Potential presidential contender Jeb Bush defended his "act of love" comments about illegal immigrants on Thursday while also saying he believes immigration laws must be enforced.
The former Florida governor came under fire from GOP conservatives this week for saying that people who had come to America illegally to provide a better life for their families "broke the law, but it's not a felony, it's an act of love."
On Thursday night, he attempted to explain his controversial remarks during a speech in Connecticut at the annual Prescott Bush Award dinner named after his grandfather, according to Politico
"This past weekend, I made some statements about immigration reform [that] generated a little more news than I anticipated," the younger brother of former President George W. Bush told the 700 guests.
"You know, I've been saying this for the last three or four years. I said the exact same thing that I've said regularly. And the simple fact is, there is no conflict between enforcing our laws, believing in the rule of law and having some sensitivity to the immigrant experience, which is part of who we are as a country."

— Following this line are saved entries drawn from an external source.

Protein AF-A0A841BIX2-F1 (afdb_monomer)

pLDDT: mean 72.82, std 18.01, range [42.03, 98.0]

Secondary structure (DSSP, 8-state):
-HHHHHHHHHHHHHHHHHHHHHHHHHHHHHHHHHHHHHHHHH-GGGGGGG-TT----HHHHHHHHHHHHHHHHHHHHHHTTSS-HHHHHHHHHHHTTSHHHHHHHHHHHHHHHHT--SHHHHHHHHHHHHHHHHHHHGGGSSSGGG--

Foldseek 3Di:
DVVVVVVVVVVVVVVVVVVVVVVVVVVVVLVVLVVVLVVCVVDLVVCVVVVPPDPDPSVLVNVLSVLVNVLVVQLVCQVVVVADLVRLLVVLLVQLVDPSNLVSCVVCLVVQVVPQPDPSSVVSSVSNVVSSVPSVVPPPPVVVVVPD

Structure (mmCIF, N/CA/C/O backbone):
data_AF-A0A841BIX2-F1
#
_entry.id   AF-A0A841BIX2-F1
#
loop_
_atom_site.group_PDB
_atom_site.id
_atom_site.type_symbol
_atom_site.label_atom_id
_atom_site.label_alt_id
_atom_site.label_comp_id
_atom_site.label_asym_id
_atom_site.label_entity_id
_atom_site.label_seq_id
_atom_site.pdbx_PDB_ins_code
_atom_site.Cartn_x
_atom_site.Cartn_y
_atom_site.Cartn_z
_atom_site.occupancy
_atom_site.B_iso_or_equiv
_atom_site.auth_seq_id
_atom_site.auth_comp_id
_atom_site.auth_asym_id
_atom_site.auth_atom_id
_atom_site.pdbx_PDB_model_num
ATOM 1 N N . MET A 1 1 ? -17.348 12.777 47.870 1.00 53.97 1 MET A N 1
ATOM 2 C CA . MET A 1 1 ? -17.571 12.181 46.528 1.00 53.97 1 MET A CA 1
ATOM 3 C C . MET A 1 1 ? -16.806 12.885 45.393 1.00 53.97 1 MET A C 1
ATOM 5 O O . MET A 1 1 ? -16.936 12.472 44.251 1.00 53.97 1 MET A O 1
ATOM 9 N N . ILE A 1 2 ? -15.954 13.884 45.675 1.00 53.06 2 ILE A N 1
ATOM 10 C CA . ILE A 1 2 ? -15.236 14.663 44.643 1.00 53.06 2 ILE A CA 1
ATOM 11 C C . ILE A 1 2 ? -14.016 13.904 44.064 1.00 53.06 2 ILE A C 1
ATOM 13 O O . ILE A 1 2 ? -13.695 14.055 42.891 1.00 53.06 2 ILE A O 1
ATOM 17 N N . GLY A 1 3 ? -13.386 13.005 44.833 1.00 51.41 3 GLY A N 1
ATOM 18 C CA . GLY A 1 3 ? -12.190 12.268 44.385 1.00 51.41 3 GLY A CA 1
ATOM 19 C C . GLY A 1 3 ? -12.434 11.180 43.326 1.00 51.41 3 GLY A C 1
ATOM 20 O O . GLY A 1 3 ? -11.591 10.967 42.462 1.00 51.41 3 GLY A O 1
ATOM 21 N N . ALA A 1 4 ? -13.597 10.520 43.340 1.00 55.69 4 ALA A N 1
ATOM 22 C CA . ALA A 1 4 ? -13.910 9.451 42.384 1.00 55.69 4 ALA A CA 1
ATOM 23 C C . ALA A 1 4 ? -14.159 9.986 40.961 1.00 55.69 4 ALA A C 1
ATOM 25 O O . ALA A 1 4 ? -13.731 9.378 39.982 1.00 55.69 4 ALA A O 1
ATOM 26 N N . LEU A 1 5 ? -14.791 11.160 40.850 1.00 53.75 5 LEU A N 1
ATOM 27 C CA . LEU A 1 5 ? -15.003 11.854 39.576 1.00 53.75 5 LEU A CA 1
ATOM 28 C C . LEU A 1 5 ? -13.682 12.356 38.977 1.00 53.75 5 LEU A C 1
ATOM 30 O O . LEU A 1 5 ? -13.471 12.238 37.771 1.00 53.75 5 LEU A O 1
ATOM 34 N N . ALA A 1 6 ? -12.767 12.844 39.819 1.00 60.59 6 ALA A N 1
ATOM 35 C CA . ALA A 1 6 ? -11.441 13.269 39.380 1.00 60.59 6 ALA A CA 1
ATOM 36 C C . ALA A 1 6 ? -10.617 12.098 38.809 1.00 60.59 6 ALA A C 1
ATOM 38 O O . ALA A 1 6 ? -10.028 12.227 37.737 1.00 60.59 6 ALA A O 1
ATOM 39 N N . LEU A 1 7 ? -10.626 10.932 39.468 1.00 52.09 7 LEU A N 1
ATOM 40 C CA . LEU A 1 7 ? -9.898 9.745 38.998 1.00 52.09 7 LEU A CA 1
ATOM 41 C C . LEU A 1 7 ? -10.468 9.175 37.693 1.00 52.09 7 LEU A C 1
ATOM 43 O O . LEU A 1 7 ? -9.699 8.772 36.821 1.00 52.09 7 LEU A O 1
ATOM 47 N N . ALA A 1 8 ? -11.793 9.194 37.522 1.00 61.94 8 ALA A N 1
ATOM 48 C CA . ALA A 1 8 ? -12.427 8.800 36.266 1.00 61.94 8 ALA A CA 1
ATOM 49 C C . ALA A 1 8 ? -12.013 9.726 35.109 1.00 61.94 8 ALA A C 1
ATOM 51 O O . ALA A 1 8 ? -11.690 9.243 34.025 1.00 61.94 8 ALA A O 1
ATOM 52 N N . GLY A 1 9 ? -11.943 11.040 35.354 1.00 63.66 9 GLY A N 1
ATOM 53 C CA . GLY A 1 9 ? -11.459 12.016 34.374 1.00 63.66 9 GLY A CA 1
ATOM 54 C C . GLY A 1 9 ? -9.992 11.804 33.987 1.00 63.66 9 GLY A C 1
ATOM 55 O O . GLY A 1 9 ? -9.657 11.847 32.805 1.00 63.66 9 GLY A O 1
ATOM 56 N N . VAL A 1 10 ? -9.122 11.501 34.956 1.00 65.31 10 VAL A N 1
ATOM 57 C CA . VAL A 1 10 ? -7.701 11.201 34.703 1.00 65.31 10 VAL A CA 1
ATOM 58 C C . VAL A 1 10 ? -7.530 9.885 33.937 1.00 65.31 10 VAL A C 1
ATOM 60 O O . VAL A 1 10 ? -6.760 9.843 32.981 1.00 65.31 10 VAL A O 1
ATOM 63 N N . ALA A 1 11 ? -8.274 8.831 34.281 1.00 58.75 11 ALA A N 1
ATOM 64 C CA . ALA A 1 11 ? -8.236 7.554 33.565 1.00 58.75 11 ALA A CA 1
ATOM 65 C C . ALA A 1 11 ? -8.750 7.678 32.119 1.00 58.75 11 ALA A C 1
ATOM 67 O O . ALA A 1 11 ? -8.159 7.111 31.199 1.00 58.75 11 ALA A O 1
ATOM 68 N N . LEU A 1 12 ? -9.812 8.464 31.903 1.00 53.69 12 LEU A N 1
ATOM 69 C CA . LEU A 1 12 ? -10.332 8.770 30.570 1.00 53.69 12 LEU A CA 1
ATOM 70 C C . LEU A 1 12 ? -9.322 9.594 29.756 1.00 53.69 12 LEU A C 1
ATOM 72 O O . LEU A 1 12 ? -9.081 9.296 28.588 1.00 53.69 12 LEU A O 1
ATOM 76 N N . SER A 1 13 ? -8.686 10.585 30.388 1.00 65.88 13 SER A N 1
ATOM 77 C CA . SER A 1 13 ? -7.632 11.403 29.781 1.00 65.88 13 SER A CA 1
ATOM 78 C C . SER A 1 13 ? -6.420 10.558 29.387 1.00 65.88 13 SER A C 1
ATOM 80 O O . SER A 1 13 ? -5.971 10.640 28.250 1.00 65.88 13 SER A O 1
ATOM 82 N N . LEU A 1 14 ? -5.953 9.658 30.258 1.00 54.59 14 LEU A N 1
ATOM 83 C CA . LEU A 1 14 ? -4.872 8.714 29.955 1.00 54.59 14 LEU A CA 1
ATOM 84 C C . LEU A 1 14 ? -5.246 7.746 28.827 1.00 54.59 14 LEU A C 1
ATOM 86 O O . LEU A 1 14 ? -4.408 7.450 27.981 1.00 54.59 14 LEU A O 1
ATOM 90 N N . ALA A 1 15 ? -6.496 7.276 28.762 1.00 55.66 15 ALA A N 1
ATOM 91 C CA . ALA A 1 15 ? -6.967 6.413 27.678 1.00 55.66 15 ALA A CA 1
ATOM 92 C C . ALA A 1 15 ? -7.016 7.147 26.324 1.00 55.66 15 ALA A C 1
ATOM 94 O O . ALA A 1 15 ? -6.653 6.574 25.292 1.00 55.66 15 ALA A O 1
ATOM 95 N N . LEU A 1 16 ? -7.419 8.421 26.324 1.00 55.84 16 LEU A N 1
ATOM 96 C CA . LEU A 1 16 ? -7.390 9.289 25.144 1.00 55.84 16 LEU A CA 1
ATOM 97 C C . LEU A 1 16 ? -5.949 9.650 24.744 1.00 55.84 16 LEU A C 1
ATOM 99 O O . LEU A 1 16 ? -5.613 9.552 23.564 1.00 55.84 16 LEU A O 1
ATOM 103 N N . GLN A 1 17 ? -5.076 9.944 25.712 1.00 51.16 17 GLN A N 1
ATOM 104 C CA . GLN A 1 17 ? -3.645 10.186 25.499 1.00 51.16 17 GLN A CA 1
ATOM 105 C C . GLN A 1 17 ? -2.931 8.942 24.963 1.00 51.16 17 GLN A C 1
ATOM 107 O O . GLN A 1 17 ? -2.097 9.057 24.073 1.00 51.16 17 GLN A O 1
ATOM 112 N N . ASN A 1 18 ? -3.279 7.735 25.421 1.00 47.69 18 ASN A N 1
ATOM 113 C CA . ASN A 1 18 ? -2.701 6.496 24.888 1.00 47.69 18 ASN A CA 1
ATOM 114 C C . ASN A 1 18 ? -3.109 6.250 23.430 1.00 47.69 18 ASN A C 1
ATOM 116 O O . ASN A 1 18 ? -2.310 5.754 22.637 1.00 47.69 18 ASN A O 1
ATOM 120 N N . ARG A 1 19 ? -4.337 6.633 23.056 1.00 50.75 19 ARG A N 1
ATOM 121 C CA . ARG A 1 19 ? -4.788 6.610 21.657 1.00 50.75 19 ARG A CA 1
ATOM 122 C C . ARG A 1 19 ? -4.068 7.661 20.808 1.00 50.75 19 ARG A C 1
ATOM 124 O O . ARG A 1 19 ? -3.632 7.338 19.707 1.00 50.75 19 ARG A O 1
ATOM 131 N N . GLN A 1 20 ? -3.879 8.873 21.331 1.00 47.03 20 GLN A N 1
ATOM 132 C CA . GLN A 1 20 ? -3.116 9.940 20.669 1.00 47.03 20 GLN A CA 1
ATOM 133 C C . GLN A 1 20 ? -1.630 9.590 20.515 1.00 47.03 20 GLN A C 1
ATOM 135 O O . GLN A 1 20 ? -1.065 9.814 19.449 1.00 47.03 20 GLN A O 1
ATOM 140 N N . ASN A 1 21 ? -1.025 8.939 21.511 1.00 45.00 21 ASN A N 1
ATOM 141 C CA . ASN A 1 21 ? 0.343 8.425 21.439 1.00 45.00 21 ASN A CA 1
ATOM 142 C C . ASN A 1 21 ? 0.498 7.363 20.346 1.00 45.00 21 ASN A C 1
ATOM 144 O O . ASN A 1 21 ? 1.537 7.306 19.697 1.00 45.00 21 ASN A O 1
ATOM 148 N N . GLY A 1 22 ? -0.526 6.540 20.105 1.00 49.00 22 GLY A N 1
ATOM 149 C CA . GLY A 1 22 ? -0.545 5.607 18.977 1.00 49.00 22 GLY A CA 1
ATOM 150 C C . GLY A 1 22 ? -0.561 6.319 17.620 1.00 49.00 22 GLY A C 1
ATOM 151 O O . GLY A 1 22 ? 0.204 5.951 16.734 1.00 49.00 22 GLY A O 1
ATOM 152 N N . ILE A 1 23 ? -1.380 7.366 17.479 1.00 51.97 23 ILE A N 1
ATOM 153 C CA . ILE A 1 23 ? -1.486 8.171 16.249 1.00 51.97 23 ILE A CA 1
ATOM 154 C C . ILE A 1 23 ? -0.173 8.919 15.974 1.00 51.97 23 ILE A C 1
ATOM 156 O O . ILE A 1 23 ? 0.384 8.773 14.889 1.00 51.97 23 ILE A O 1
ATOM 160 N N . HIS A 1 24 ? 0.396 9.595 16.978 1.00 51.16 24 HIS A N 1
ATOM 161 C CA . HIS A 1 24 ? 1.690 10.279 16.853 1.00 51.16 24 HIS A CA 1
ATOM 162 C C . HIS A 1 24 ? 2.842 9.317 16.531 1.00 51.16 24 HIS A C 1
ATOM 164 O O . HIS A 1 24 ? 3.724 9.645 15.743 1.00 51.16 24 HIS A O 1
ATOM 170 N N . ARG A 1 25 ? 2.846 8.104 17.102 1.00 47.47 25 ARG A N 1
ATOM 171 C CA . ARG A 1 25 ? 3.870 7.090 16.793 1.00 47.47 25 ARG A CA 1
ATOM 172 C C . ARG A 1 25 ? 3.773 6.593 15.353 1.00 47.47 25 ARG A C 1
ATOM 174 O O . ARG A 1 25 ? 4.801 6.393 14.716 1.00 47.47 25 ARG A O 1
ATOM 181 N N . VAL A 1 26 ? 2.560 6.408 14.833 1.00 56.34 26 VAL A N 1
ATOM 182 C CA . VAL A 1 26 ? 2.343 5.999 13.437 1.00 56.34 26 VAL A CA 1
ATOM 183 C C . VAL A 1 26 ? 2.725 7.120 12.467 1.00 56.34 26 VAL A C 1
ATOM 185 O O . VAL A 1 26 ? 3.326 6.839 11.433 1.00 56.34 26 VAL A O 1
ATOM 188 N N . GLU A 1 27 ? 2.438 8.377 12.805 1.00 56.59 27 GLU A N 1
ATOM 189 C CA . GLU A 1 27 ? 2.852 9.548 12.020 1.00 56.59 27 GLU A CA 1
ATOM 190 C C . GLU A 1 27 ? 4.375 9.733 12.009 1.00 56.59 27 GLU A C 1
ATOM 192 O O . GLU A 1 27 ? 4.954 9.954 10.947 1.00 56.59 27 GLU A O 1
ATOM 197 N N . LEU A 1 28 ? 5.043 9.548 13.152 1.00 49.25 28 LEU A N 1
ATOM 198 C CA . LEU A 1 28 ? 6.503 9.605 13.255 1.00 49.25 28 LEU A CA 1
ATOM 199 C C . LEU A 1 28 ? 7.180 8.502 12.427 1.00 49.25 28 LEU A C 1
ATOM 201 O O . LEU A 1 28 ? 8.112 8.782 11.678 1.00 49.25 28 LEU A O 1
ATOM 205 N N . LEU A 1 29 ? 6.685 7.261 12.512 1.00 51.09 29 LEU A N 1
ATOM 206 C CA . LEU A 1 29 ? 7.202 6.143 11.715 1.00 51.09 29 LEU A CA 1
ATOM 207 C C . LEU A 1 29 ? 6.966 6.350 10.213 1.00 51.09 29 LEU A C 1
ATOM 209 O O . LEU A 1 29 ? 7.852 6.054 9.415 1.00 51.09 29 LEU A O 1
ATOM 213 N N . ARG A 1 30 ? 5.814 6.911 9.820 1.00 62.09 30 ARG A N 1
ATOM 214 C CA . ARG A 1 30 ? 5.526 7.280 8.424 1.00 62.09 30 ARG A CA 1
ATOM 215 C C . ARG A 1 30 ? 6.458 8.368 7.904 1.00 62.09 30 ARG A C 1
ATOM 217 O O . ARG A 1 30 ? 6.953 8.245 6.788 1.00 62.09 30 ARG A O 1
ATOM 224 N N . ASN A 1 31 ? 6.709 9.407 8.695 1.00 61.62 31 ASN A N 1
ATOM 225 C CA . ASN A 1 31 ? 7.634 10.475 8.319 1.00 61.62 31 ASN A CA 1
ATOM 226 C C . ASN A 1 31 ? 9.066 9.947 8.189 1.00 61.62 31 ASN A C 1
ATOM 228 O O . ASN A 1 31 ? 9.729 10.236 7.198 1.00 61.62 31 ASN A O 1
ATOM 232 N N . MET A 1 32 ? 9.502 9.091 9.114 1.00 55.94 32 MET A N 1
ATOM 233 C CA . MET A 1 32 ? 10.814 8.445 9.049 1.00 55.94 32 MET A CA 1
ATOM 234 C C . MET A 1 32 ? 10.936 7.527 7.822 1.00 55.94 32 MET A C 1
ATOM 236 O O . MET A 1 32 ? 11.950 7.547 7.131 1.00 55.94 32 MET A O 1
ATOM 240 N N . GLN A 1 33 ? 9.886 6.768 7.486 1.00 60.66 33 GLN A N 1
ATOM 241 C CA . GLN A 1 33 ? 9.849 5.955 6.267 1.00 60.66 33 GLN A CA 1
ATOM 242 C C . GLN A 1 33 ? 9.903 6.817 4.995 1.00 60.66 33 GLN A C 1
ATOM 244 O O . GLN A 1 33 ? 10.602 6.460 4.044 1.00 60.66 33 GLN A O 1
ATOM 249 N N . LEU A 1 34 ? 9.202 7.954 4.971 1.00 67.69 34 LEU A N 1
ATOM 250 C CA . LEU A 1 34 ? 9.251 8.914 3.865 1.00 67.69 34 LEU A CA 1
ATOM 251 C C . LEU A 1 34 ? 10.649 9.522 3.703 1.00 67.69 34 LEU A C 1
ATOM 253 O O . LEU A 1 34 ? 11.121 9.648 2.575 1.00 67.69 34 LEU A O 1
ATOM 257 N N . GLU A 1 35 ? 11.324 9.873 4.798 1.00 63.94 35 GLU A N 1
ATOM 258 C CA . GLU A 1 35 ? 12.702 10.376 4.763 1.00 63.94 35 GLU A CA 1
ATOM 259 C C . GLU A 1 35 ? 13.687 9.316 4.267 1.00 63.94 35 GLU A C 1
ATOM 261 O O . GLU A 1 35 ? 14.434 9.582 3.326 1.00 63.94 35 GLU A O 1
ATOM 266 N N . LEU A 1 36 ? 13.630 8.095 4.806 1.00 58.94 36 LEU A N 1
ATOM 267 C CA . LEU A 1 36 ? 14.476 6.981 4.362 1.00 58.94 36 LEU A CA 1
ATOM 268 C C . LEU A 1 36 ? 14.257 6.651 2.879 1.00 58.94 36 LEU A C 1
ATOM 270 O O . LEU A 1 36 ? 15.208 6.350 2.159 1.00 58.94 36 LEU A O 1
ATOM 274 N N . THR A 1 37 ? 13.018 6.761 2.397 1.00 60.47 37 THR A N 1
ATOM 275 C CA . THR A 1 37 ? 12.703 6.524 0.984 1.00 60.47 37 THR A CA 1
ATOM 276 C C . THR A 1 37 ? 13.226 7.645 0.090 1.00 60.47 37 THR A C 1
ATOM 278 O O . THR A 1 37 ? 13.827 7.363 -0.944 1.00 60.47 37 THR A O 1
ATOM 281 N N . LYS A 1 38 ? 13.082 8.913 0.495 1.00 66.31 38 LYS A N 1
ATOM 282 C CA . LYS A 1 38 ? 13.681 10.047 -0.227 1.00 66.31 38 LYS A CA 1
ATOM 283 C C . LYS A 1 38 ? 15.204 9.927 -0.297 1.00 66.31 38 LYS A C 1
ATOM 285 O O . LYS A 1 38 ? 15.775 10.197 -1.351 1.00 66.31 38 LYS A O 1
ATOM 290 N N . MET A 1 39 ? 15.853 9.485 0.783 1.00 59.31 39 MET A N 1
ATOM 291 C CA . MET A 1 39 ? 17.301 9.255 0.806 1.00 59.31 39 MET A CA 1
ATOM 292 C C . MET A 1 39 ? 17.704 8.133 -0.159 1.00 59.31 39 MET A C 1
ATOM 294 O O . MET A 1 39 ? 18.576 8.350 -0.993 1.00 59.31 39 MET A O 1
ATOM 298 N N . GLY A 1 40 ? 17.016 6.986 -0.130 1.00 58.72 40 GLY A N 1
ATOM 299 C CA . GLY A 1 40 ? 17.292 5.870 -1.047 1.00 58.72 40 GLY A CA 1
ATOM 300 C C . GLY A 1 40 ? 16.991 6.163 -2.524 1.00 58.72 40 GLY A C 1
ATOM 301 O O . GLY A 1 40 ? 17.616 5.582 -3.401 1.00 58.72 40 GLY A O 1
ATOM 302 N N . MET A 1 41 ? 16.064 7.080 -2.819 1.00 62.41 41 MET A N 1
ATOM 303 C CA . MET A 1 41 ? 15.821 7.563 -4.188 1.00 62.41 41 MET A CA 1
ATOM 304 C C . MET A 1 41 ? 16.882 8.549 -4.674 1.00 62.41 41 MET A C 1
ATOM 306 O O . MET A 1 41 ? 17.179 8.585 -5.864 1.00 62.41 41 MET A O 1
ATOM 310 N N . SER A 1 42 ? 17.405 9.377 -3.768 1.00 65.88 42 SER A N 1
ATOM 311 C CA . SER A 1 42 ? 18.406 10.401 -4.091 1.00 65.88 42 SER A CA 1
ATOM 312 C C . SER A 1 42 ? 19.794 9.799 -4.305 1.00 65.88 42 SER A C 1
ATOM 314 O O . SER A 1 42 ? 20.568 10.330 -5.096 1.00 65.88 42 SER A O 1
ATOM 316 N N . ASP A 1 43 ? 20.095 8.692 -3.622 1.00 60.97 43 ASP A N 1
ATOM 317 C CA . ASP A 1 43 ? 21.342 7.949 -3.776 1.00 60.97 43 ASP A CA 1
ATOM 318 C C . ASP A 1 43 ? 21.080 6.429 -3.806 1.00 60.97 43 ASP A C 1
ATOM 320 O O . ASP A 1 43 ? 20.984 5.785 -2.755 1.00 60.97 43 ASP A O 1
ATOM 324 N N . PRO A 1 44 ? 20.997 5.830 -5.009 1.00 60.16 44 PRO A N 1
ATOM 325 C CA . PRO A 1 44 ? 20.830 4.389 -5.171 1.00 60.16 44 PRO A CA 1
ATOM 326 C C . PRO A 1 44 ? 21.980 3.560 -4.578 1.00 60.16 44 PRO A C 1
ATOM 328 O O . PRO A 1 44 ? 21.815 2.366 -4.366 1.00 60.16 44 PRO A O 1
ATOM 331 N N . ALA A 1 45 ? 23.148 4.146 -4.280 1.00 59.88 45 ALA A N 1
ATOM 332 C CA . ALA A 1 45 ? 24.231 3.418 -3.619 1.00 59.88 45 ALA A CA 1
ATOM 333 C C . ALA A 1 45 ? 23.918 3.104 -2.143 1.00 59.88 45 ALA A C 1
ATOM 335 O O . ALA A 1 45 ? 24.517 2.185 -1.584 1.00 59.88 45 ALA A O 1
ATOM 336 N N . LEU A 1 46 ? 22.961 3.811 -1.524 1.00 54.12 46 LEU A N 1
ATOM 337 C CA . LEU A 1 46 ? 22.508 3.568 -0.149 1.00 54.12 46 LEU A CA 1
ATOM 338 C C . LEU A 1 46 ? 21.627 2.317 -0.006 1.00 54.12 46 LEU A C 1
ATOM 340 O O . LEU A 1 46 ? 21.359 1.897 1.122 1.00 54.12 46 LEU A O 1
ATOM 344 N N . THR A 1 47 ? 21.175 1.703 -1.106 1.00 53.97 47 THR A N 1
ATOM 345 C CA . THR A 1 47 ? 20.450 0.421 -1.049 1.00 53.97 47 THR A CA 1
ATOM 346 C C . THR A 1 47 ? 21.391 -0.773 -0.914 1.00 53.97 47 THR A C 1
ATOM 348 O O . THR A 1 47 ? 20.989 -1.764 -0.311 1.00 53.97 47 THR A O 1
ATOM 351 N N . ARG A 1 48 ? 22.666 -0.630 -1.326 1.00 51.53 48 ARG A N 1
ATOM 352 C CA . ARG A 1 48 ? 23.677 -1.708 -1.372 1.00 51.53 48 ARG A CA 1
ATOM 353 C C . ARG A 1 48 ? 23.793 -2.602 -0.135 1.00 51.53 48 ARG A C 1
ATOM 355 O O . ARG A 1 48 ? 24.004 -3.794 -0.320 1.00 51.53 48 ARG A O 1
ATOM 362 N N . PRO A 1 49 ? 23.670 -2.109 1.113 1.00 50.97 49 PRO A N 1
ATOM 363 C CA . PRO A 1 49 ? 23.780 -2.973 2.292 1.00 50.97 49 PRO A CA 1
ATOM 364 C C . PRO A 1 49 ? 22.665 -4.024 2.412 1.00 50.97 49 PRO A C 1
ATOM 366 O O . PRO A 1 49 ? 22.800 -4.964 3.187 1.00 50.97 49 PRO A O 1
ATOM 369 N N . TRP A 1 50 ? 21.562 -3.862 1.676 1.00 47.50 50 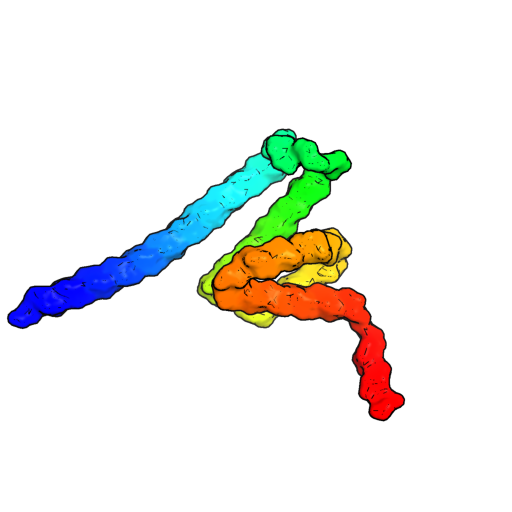TRP A N 1
ATOM 370 C CA . TRP A 1 50 ? 20.465 -4.831 1.582 1.00 47.50 50 TRP A CA 1
ATOM 371 C C . TRP A 1 50 ? 20.559 -5.692 0.307 1.00 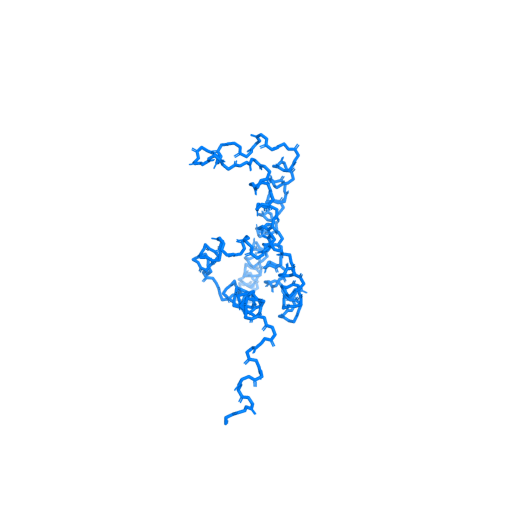47.50 50 TRP A C 1
ATOM 373 O O . TRP A 1 50 ? 19.717 -6.564 0.108 1.00 47.50 50 TRP A O 1
ATOM 383 N N . ASP A 1 51 ? 21.587 -5.457 -0.520 1.00 50.28 51 ASP A N 1
ATOM 384 C CA . ASP A 1 51 ? 21.733 -5.950 -1.895 1.00 50.28 51 ASP A CA 1
ATOM 385 C C . ASP A 1 51 ? 22.803 -7.061 -2.029 1.00 50.28 51 ASP A C 1
ATOM 387 O O . ASP A 1 51 ? 23.114 -7.478 -3.138 1.00 50.28 51 ASP A O 1
ATOM 391 N N . GLU A 1 52 ? 23.383 -7.579 -0.937 1.00 48.22 52 GLU A N 1
ATOM 392 C CA . GLU A 1 52 ? 24.366 -8.685 -1.014 1.00 48.22 52 GLU A CA 1
ATOM 393 C C . GLU A 1 52 ? 23.754 -10.032 -1.450 1.00 48.22 52 GLU A C 1
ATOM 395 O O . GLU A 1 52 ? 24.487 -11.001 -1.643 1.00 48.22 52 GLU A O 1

Bush, who has been a longtime advocate of immigration reform, added, "It is not an American value to allow people to stay in the shadows." He was referring to the millions of undocumented immigrants who live and work in the country illegally while hoping one day to attain legal status.
As an example, Bush singled out a high school athlete at Miami Beach High School who's been in the United States since he was a young boy but who had recently been ordered to return to "to his native land." Bush said that the message the teen was being told was, "You're not worthy of being successful in our country."
"To be young and dynamic again we have to be young and dynamic again," Bush added, saying that Americans need to look on "immigration reform not as a problem, but as a huge opportunity."
His "act of love" statement had riled up conservatives and other GOP lawmakers who oppose any form of pathway to citizenship or "amnesty" for illegals.
"We appreciate the compassion in the statement, but the best compassion you can show a people is to uphold justice," said Tamara Scott, a Republican National Committee member and leading Christian conservative from Iowa, according to The Associated Press
Al Hoffman, a Republican megadonor who chaired George W. Bush's presidential campaigns, said, "It's going to kill the Republican Party."
Bush's comments were praised by some Republicans who are hoping to capture Hispanic votes in the November midterm elections and in 2016. In 2012, more than 70 percent of Hispanics voted for President Barack Obama over GOP nominee Mitt Romney.
"The worst thing that can happen to a political party is not for voters to decide they don't like you," Alex Castellanos, a GOP consultant and former Romney adviser, told AP. "It's for voters to decide you don't like them. And that's where the Republican Party is right now."
The Senate passed a comprehensive immigration reform package last year, but House Speaker John Boehner said in February there was little chance of immigration laws being passed in the House this year because of fears the Obama administration cannot be trusted to enforce the laws.
Jeb Bush, who is weighing a presidential bid for 2016, indicated in his speech on Thursday that immigration is a personal matter to him because he met his Mexican-born wife of 40 years, Columbia, while he was an exchange student in that country.
"Forty years of marriage for me is a big darn deal and I love her very much," he said.